◆ **Instructions to follow**
A verbatim reproduction of the lines below, from the line containing "ATOM 22 C C" through the line containing "ATOM 38 N N", both ends included, is the whole required output.

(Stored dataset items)

────

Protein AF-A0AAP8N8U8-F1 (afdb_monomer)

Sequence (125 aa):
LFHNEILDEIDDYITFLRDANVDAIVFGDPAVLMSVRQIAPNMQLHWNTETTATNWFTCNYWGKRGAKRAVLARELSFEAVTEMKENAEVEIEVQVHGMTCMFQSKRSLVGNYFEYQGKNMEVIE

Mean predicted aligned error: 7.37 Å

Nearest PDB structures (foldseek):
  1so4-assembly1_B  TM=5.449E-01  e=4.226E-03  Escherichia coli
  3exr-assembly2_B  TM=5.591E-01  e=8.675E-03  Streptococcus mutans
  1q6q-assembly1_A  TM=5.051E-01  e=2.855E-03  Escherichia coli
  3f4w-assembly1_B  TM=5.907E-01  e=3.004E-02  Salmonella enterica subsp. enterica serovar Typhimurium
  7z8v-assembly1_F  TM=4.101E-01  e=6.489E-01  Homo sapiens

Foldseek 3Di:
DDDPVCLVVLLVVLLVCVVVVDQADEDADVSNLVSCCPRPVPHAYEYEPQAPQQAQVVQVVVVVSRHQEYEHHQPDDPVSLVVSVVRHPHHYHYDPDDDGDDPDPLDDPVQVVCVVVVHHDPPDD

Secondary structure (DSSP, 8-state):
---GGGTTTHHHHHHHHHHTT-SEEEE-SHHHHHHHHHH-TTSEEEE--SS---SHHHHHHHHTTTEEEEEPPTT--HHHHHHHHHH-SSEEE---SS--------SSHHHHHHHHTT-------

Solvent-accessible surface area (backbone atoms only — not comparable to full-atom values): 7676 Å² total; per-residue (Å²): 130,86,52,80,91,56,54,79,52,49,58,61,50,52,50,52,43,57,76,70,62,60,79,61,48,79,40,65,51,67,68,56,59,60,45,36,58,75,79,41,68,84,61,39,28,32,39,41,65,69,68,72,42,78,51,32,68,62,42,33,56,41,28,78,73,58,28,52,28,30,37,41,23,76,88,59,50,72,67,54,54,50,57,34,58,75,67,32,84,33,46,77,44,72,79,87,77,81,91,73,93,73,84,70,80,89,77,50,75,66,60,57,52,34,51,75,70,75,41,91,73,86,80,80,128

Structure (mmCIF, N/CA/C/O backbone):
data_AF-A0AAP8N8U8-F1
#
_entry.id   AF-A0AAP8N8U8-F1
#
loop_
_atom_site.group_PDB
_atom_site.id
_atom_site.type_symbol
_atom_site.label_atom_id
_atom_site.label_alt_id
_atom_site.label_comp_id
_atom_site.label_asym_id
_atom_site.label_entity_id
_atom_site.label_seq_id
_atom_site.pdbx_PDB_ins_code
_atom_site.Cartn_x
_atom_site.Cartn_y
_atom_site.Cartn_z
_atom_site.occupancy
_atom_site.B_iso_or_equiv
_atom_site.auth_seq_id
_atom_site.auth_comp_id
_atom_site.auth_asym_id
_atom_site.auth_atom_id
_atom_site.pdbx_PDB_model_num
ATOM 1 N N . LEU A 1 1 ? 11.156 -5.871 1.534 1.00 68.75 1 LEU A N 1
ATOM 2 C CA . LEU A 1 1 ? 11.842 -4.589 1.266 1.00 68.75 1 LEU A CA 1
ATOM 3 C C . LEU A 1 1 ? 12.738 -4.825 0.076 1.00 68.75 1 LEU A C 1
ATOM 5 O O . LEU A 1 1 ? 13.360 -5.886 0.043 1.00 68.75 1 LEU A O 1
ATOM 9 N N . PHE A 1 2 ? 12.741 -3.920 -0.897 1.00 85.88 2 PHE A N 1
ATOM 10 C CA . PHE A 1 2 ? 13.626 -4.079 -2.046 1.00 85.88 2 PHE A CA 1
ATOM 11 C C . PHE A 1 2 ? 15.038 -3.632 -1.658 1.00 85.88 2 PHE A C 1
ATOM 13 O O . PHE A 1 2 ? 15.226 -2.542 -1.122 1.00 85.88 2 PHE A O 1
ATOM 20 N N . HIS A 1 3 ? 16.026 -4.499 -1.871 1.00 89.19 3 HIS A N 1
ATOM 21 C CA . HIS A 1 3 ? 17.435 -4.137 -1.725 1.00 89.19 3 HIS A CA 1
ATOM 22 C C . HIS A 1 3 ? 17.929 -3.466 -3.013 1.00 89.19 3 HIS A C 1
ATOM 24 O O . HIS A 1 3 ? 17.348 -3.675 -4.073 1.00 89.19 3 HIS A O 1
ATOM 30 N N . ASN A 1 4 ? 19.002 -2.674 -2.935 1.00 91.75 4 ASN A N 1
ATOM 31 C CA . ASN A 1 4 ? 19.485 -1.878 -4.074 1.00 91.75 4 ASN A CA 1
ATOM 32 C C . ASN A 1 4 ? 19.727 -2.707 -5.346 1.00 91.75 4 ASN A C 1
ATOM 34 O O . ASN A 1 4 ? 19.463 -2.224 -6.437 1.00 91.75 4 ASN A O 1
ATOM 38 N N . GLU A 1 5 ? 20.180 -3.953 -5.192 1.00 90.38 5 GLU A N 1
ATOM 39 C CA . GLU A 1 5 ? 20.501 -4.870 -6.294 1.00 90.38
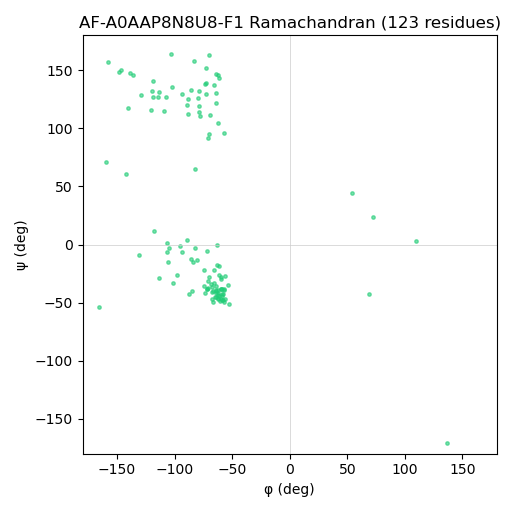 5 GLU A CA 1
ATOM 40 C C . GLU A 1 5 ? 19.305 -5.201 -7.194 1.00 90.38 5 GLU A C 1
ATOM 42 O O . GLU A 1 5 ? 19.501 -5.507 -8.361 1.00 90.38 5 GLU A O 1
ATOM 47 N N . ILE A 1 6 ? 18.080 -5.121 -6.665 1.00 87.75 6 ILE A N 1
ATOM 48 C CA . ILE A 1 6 ? 16.853 -5.465 -7.399 1.00 87.75 6 ILE A CA 1
ATOM 49 C C . ILE A 1 6 ? 16.036 -4.234 -7.803 1.00 87.75 6 ILE A C 1
ATOM 51 O O . ILE A 1 6 ? 14.959 -4.381 -8.372 1.00 87.75 6 ILE A O 1
ATOM 55 N N . LEU A 1 7 ? 16.509 -3.018 -7.498 1.00 89.50 7 LEU A N 1
ATOM 56 C CA . LEU A 1 7 ? 15.782 -1.791 -7.845 1.00 89.50 7 LEU A CA 1
ATOM 57 C C . LEU A 1 7 ? 15.726 -1.569 -9.357 1.00 89.50 7 LEU A C 1
ATOM 59 O O . LEU A 1 7 ? 14.688 -1.141 -9.856 1.00 89.50 7 LEU A O 1
ATOM 63 N N . ASP A 1 8 ? 16.800 -1.913 -10.070 1.00 88.75 8 ASP A N 1
ATOM 64 C CA . ASP A 1 8 ? 16.888 -1.746 -11.525 1.00 88.75 8 ASP A CA 1
ATOM 65 C C . ASP A 1 8 ? 15.891 -2.653 -12.277 1.00 88.75 8 ASP A C 1
ATOM 67 O O . ASP A 1 8 ? 15.487 -2.340 -13.393 1.00 88.75 8 ASP A O 1
ATOM 71 N N . GLU A 1 9 ? 15.430 -3.745 -11.656 1.00 92.75 9 GLU A N 1
ATOM 72 C CA . GLU A 1 9 ? 14.466 -4.686 -12.250 1.00 92.75 9 GLU A CA 1
ATOM 73 C C . GLU A 1 9 ? 12.997 -4.248 -12.085 1.00 92.75 9 GLU A C 1
ATOM 75 O O . GLU A 1 9 ? 12.101 -4.784 -12.745 1.00 92.75 9 GLU A O 1
ATOM 80 N N . ILE A 1 10 ? 12.715 -3.282 -11.201 1.00 94.25 10 ILE A N 1
ATOM 81 C CA . ILE A 1 10 ? 11.338 -2.870 -10.880 1.00 94.25 10 ILE A CA 1
ATOM 82 C C . ILE A 1 10 ? 10.648 -2.260 -12.108 1.00 94.25 10 ILE A C 1
ATOM 84 O O . ILE A 1 10 ? 9.474 -2.540 -12.362 1.00 94.25 10 ILE A O 1
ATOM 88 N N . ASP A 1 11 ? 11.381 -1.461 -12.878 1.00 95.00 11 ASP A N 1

────

◆ **Written solution**
ATOM 22 C C . HIS A 1 3 ? 17.929 -3.466 -3.013 1.00 89.19 3 HIS A C 1
ATOM 24 O O . HIS A 1 3 ? 17.348 -3.675 -4.073 1.00 89.19 3 HIS A O 1
ATOM 30 N N . ASN A 1 4 ? 19.002 -2.674 -2.935 1.00 91.75 4 ASN A N 1
ATOM 31 C CA . ASN A 1 4 ? 19.485 -1.878 -4.074 1.00 91.75 4 ASN A CA 1
ATOM 32 C C . ASN A 1 4 ? 19.727 -2.707 -5.346 1.00 91.75 4 ASN A C 1
ATOM 34 O O . ASN A 1 4 ? 19.463 -2.224 -6.437 1.00 91.75 4 ASN A O 1
ATOM 38 N N . GLU A 1 5 ? 20.180 -3.953 -5.192 1.00 90.38 5 GLU A N 1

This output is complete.